- Leader: Vicente Risco, Xosé Filgueira Valverde
- Founded: 1935
- Dissolved: 1936
- Split from: Partido Galeguista
- Ideology: Galician nationalism Conservatism Political Catholicism Völkisch nationalism

= Dereita Galeguista =

Dereita Galeguista (Galicianist/Galician Nationalist Right, in English language) was a right-wing Galician nationalist party active in the final months of the Second Spanish Republic.

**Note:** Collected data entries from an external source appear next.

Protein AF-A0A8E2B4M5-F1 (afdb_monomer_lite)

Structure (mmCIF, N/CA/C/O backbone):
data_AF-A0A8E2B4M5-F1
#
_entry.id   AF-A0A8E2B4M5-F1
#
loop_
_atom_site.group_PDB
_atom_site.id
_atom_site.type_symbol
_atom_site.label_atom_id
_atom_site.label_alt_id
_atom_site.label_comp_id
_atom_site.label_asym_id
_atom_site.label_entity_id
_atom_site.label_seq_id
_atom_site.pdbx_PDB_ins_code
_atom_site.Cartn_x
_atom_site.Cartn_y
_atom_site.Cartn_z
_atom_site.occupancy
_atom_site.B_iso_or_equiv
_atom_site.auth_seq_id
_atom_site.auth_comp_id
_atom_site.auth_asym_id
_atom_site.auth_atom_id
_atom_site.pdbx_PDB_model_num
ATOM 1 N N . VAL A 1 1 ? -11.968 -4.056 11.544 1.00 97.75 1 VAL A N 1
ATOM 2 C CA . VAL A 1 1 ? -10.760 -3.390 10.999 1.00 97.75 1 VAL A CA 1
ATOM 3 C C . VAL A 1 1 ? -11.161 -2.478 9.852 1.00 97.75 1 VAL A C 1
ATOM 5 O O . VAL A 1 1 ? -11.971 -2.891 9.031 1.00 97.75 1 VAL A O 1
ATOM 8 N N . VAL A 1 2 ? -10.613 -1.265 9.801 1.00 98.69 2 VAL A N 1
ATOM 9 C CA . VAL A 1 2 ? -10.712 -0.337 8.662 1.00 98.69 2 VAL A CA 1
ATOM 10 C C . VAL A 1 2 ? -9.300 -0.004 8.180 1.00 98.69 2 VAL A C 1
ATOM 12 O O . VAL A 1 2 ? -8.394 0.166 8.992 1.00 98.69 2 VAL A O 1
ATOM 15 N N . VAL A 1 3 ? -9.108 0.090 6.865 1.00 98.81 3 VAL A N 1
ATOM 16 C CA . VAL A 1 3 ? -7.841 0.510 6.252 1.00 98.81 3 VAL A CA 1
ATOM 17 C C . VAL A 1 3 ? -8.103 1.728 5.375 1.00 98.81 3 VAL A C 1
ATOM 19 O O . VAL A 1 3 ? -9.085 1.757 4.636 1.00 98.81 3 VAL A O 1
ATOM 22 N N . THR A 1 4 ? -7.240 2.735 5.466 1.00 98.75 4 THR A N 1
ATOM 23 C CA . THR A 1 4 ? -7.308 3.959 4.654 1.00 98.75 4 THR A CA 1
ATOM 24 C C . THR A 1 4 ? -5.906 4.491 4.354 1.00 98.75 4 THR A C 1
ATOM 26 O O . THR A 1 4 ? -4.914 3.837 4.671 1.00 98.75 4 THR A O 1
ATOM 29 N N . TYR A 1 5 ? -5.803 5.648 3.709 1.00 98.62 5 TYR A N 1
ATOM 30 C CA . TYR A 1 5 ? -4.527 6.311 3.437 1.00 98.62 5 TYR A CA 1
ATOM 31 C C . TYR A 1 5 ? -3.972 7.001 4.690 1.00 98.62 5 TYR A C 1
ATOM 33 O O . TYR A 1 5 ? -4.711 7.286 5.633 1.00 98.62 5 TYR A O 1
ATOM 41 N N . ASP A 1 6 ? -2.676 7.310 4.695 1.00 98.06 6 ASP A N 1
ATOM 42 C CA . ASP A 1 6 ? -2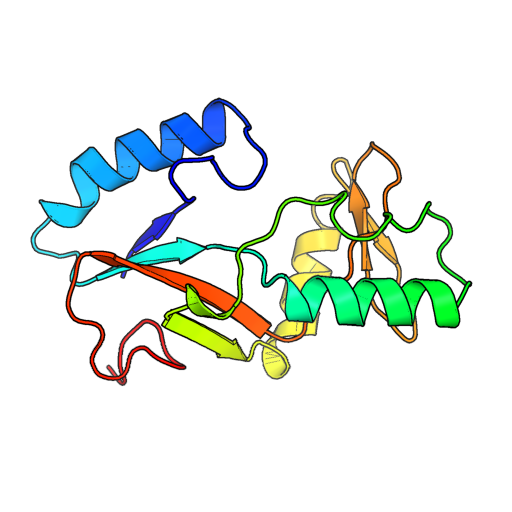.100 8.225 5.685 1.00 98.06 6 ASP A CA 1
ATOM 43 C C . ASP A 1 6 ? -2.543 9.685 5.453 1.00 98.06 6 ASP A C 1
ATOM 45 O O . ASP A 1 6 ? -3.237 10.004 4.484 1.00 98.06 6 ASP A O 1
ATOM 49 N N . SER A 1 7 ? -2.125 10.594 6.338 1.00 97.12 7 SER A N 1
ATOM 50 C CA . SER A 1 7 ? -2.493 12.013 6.256 1.00 97.12 7 SER A CA 1
ATOM 51 C C . SER A 1 7 ? -1.911 12.750 5.047 1.00 97.12 7 SER A C 1
ATOM 53 O O . SER A 1 7 ? -2.382 13.836 4.715 1.00 97.12 7 SER A O 1
ATOM 55 N N . PHE A 1 8 ? -0.913 12.173 4.371 1.00 96.62 8 PHE A N 1
ATOM 56 C CA . PHE A 1 8 ? -0.375 12.685 3.113 1.00 96.62 8 PHE A CA 1
ATOM 57 C C . PHE A 1 8 ? -1.076 12.066 1.888 1.00 96.62 8 PHE A C 1
ATOM 59 O O . PHE A 1 8 ? -0.829 12.470 0.753 1.00 96.62 8 PHE A O 1
ATOM 66 N N . GLY A 1 9 ? -1.979 11.101 2.082 1.00 95.44 9 GLY A N 1
ATOM 67 C CA . GLY A 1 9 ? -2.666 10.401 1.000 1.00 95.44 9 GLY A CA 1
ATOM 68 C C . GLY A 1 9 ? -1.750 9.456 0.212 1.00 95.44 9 GLY A C 1
ATOM 69 O O . GLY A 1 9 ? -2.009 9.179 -0.964 1.00 95.44 9 GLY A O 1
ATOM 70 N N . GLY A 1 10 ? -0.646 9.008 0.813 1.00 93.38 10 GLY A N 1
ATOM 71 C CA . GLY A 1 10 ? 0.409 8.233 0.160 1.00 93.38 10 GLY A CA 1
ATOM 72 C C . GLY A 1 10 ? 1.302 9.085 -0.747 1.00 93.38 10 GLY A C 1
ATOM 73 O O . GLY A 1 10 ? 2.466 9.301 -0.433 1.00 93.38 10 GLY A O 1
ATOM 74 N N . TYR A 1 11 ? 0.770 9.595 -1.863 1.00 93.06 11 TYR A N 1
ATOM 75 C CA . TYR A 1 11 ? 1.532 10.392 -2.842 1.00 93.06 11 TYR A CA 1
ATOM 76 C C . TYR A 1 11 ? 1.038 11.839 -3.004 1.00 93.06 11 TYR A C 1
ATOM 78 O O . TYR A 1 11 ? 1.407 12.514 -3.964 1.00 93.06 11 TYR A O 1
ATOM 86 N N . GLY A 1 12 ? 0.203 12.332 -2.083 1.00 95.56 12 GLY A N 1
ATOM 87 C CA . GLY A 1 12 ? -0.290 13.712 -2.106 1.00 95.56 12 GLY A CA 1
ATOM 88 C C . GLY A 1 12 ? -1.528 13.946 -2.973 1.00 95.56 12 GLY A C 1
ATOM 89 O O . GLY A 1 12 ? -1.870 15.100 -3.229 1.00 95.56 12 GLY A O 1
ATOM 90 N N . HIS A 1 13 ? -2.212 12.894 -3.443 1.00 97.62 13 HIS A N 1
ATOM 91 C CA . HIS A 1 13 ? -3.441 13.077 -4.221 1.00 97.62 13 HIS A CA 1
ATOM 92 C C . HIS A 1 13 ? -4.539 13.719 -3.353 1.00 97.62 13 HIS A C 1
ATOM 94 O O . HIS A 1 13 ? -4.846 13.170 -2.289 1.00 97.62 13 HIS A O 1
ATOM 100 N N . PRO A 1 14 ? -5.194 14.811 -3.797 1.00 98.44 14 PRO A N 1
ATOM 101 C CA . PRO A 1 14 ? -6.226 15.487 -3.009 1.00 98.44 14 PRO A CA 1
ATOM 102 C C . PRO A 1 14 ? -7.350 14.553 -2.553 1.00 98.44 14 PRO A C 1
ATOM 104 O O . PRO A 1 14 ? -7.760 14.600 -1.396 1.00 98.44 14 PRO A O 1
ATOM 107 N N . ASP A 1 15 ? -7.795 13.647 -3.427 1.00 98.69 15 ASP A N 1
ATOM 108 C CA . ASP A 1 15 ? -8.845 12.686 -3.067 1.00 98.69 15 ASP A CA 1
ATOM 109 C C . ASP A 1 15 ? -8.389 11.665 -2.019 1.00 98.69 15 ASP A C 1
ATOM 111 O O . ASP A 1 15 ? -9.187 11.267 -1.176 1.00 98.69 15 ASP A O 1
ATOM 115 N N . HIS A 1 16 ? -7.114 11.261 -2.018 1.00 98.69 16 HIS A N 1
ATOM 116 C CA . HIS A 1 16 ? -6.596 10.344 -1.000 1.00 98.69 16 HIS A CA 1
ATOM 117 C C . HIS A 1 16 ? -6.508 11.031 0.363 1.00 98.69 16 HIS A C 1
ATOM 119 O O . HIS A 1 16 ? -6.919 10.456 1.369 1.00 98.69 16 HIS A O 1
ATOM 125 N N . ILE A 1 17 ? -6.038 12.283 0.388 1.00 98.75 17 ILE A N 1
ATOM 126 C CA . ILE A 1 17 ? -6.035 13.115 1.598 1.00 98.75 17 ILE A CA 1
ATOM 127 C C . ILE A 1 17 ? -7.470 13.273 2.107 1.00 98.75 17 ILE A C 1
ATOM 129 O O . ILE A 1 17 ? -7.746 13.058 3.285 1.00 98.75 17 ILE A O 1
ATOM 133 N N . ARG A 1 18 ? -8.421 13.557 1.210 1.00 98.75 18 ARG A N 1
ATOM 134 C CA . ARG A 1 18 ? -9.822 13.710 1.596 1.00 98.75 18 ARG A CA 1
ATOM 135 C C . ARG A 1 18 ? -10.437 12.406 2.111 1.00 98.75 18 ARG A C 1
ATOM 137 O O . ARG A 1 18 ? -11.207 12.431 3.070 1.00 98.75 18 ARG A O 1
ATOM 144 N N . ALA A 1 19 ? -10.098 11.269 1.510 1.00 98.69 19 ALA A N 1
ATOM 145 C CA . ALA A 1 19 ? -10.531 9.955 1.973 1.00 98.69 19 ALA A CA 1
ATOM 146 C C . ALA A 1 19 ? -9.956 9.615 3.358 1.00 98.69 19 ALA A C 1
ATOM 148 O O . ALA A 1 19 ? -10.689 9.088 4.201 1.00 98.69 19 ALA A O 1
ATOM 149 N N . HIS A 1 20 ? -8.692 9.966 3.619 1.00 98.69 20 HIS A N 1
ATOM 150 C CA . HIS A 1 20 ? -8.085 9.881 4.947 1.00 98.69 20 HIS A CA 1
ATOM 151 C C . HIS A 1 20 ? -8.866 10.724 5.962 1.00 98.69 20 HIS A C 1
ATOM 153 O O . HIS A 1 20 ? -9.334 10.185 6.962 1.00 98.69 20 HIS A O 1
ATOM 159 N N . GLU A 1 21 ? -9.075 12.016 5.685 1.00 98.81 21 GLU A N 1
ATOM 160 C CA . GLU A 1 21 ? -9.795 12.930 6.582 1.00 98.81 21 GLU A CA 1
ATOM 161 C C . GLU A 1 21 ? -11.190 12.408 6.939 1.00 98.81 21 GLU A C 1
ATOM 163 O O . GLU A 1 21 ? -11.567 12.383 8.109 1.00 98.81 21 GLU A O 1
ATOM 168 N N . ILE A 1 22 ? -11.959 11.971 5.935 1.00 98.75 22 ILE A N 1
ATOM 169 C CA . ILE A 1 22 ? -13.317 11.453 6.141 1.00 98.75 22 ILE A CA 1
ATOM 170 C C . ILE A 1 22 ? -13.278 10.162 6.960 1.00 98.75 22 ILE A C 1
ATOM 172 O O . ILE A 1 22 ? -14.086 9.992 7.872 1.00 98.75 22 ILE A O 1
ATOM 176 N N . THR A 1 23 ? -12.342 9.260 6.657 1.00 98.75 23 THR A N 1
ATOM 177 C CA . THR A 1 23 ? -12.237 7.985 7.373 1.00 98.75 23 THR A CA 1
ATOM 178 C C . THR A 1 23 ? -11.832 8.211 8.825 1.00 98.75 23 THR A C 1
ATOM 180 O O . THR A 1 23 ? -12.464 7.655 9.717 1.00 98.75 23 THR A O 1
ATOM 183 N N . MET A 1 24 ? -10.831 9.052 9.088 1.00 98.69 24 MET A N 1
ATOM 184 C CA . MET A 1 24 ? -10.359 9.327 10.446 1.00 98.69 24 MET A CA 1
ATOM 185 C C . MET A 1 24 ? -11.349 10.151 11.272 1.00 98.69 24 MET A C 1
ATOM 187 O O . MET A 1 24 ? -11.330 10.056 12.494 1.00 98.69 24 MET A O 1
ATOM 191 N N . ALA A 1 25 ? -12.247 10.902 10.631 1.00 98.62 25 ALA A N 1
ATOM 192 C CA . ALA A 1 25 ? -13.351 11.576 11.310 1.00 98.62 25 ALA A CA 1
ATOM 193 C C . ALA A 1 25 ? -14.528 10.646 11.663 1.00 98.62 25 ALA A C 1
ATOM 195 O O . ALA A 1 25 ? -15.371 11.035 12.463 1.00 98.62 25 ALA A O 1
ATOM 196 N N . ALA A 1 26 ? -14.629 9.458 11.053 1.00 98.56 26 ALA A N 1
ATOM 197 C CA . ALA A 1 26 ? -15.786 8.571 11.210 1.00 98.56 26 ALA A CA 1
ATOM 198 C C . ALA A 1 26 ? -15.452 7.231 11.881 1.00 98.56 26 ALA A C 1
ATOM 200 O O . ALA A 1 26 ? -16.212 6.746 12.714 1.00 98.56 26 ALA A O 1
ATOM 201 N N . ALA A 1 27 ? -14.340 6.605 11.498 1.00 98.56 27 ALA A N 1
ATOM 202 C CA . ALA A 1 27 ? -14.015 5.239 11.885 1.00 98.56 27 ALA A CA 1
ATOM 203 C C . ALA A 1 27 ? -13.658 5.091 13.377 1.00 98.56 27 ALA A C 1
ATOM 205 O O . ALA A 1 27 ? -14.202 4.175 13.985 1.00 98.56 27 ALA A O 1
ATOM 206 N N . PRO A 1 28 ? -12.839 5.965 14.001 1.00 97.88 28 PRO A N 1
ATOM 207 C CA . PRO A 1 28 ? -12.542 5.875 15.438 1.00 97.88 28 PRO A CA 1
ATOM 208 C C . PRO A 1 28 ? -13.769 5.976 16.357 1.00 97.88 28 PRO A C 1
ATOM 210 O O . PRO A 1 28 ? -13.770 5.408 17.444 1.00 97.88 28 PRO A O 1
ATOM 213 N N . ASP A 1 29 ? -14.816 6.683 15.920 1.00 97.44 29 ASP A N 1
ATOM 214 C CA . ASP A 1 29 ? -16.042 6.883 16.703 1.00 97.44 29 ASP A CA 1
ATOM 215 C C . ASP A 1 29 ? -17.098 5.791 16.451 1.00 97.44 29 ASP A C 1
ATOM 217 O O . ASP A 1 29 ? -18.122 5.732 17.137 1.00 97.44 29 ASP A O 1
ATOM 221 N N . ALA A 1 30 ? -16.882 4.915 15.464 1.00 98.00 30 ALA A N 1
ATOM 222 C CA . ALA A 1 30 ? -17.804 3.837 15.136 1.00 98.00 30 ALA A CA 1
ATOM 223 C C . ALA A 1 30 ? -17.585 2.634 16.080 1.00 98.00 30 ALA A C 1
ATOM 225 O O . ALA A 1 30 ? -16.536 1.996 16.003 1.00 98.00 30 ALA A O 1
ATOM 226 N N . PRO A 1 31 ? -18.579 2.219 16.898 1.00 95.75 31 PRO A N 1
ATOM 227 C CA . PRO A 1 31 ? -18.387 1.158 17.898 1.00 95.75 31 PRO A CA 1
ATOM 228 C C . PRO A 1 31 ? -17.974 -0.207 17.333 1.00 95.75 31 PRO A C 1
ATOM 230 O O . PRO A 1 31 ? -17.455 -1.047 18.058 1.00 95.75 31 PRO A O 1
ATOM 233 N N . SER A 1 32 ? -18.235 -0.454 16.049 1.00 96.50 32 SER A N 1
ATOM 234 C CA . SER A 1 32 ? -17.866 -1.688 15.351 1.00 96.50 32 SER A CA 1
ATOM 235 C C . SER A 1 32 ? -16.438 -1.683 14.792 1.00 96.50 32 SER A C 1
ATOM 237 O O . SER A 1 32 ? -16.015 -2.671 14.190 1.00 96.50 32 SER A O 1
ATOM 239 N N . VAL A 1 33 ? -15.708 -0.570 14.895 1.00 97.94 33 VAL A N 1
ATOM 240 C CA . VAL A 1 33 ? -14.349 -0.440 14.366 1.00 97.94 33 VAL A CA 1
ATOM 241 C C . VAL A 1 33 ? -13.351 -0.547 15.509 1.00 97.94 33 VAL A C 1
ATOM 243 O O . VAL A 1 33 ? -13.109 0.402 16.238 1.00 97.94 33 VAL A O 1
ATOM 246 N N . GLU A 1 34 ? -12.722 -1.712 15.631 1.00 96.94 34 GLU A N 1
ATOM 247 C CA . GLU A 1 34 ? -11.711 -1.939 16.673 1.00 96.94 34 GLU A CA 1
ATOM 248 C C . GLU A 1 34 ? -10.343 -1.335 16.338 1.00 96.94 34 GLU A C 1
ATOM 250 O O . GLU A 1 34 ? -9.593 -0.946 17.230 1.00 96.94 34 GLU A O 1
ATOM 255 N N . ARG A 1 35 ? -9.996 -1.289 15.046 1.00 98.25 35 ARG A N 1
ATOM 256 C CA . ARG A 1 35 ? -8.693 -0.822 14.562 1.00 98.25 35 ARG A CA 1
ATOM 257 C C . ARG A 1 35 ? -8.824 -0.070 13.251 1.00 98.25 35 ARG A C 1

The origin of this short-lived party was the opposition of the Catholic and conservative sectors of the Partido Galeguista to potential agreements with left parties to enter the left-wing Popular Front. In May 1935, a group of militants Partido Galeguista in Pontevedra, headed by Xosé Filgueira Valverde left the party in protest against the policy of pacts with the left, and created a new organization known as Dereita Galeguista. In February 1936, and due to the formal incorporation of the Partido Galeguista to the Popular Front, Vicente Risco and other seven relevant Ourense members of the party left the PG. In Santiago de Compostela Mosquera Pérez and Manuel Beiras García also joined Dereita Galeguista. In its founding manifesto the organization declared itself as progressive, democratic, republican, cooperative and social-Christian.

After the start of the Spanish Civil War, Vicente Risco and some other militants joined the Nationalists, due to their Catholic ideology. Other militants opposed the Nationalists, like Otero Pedrayo or Manuel Beiras García.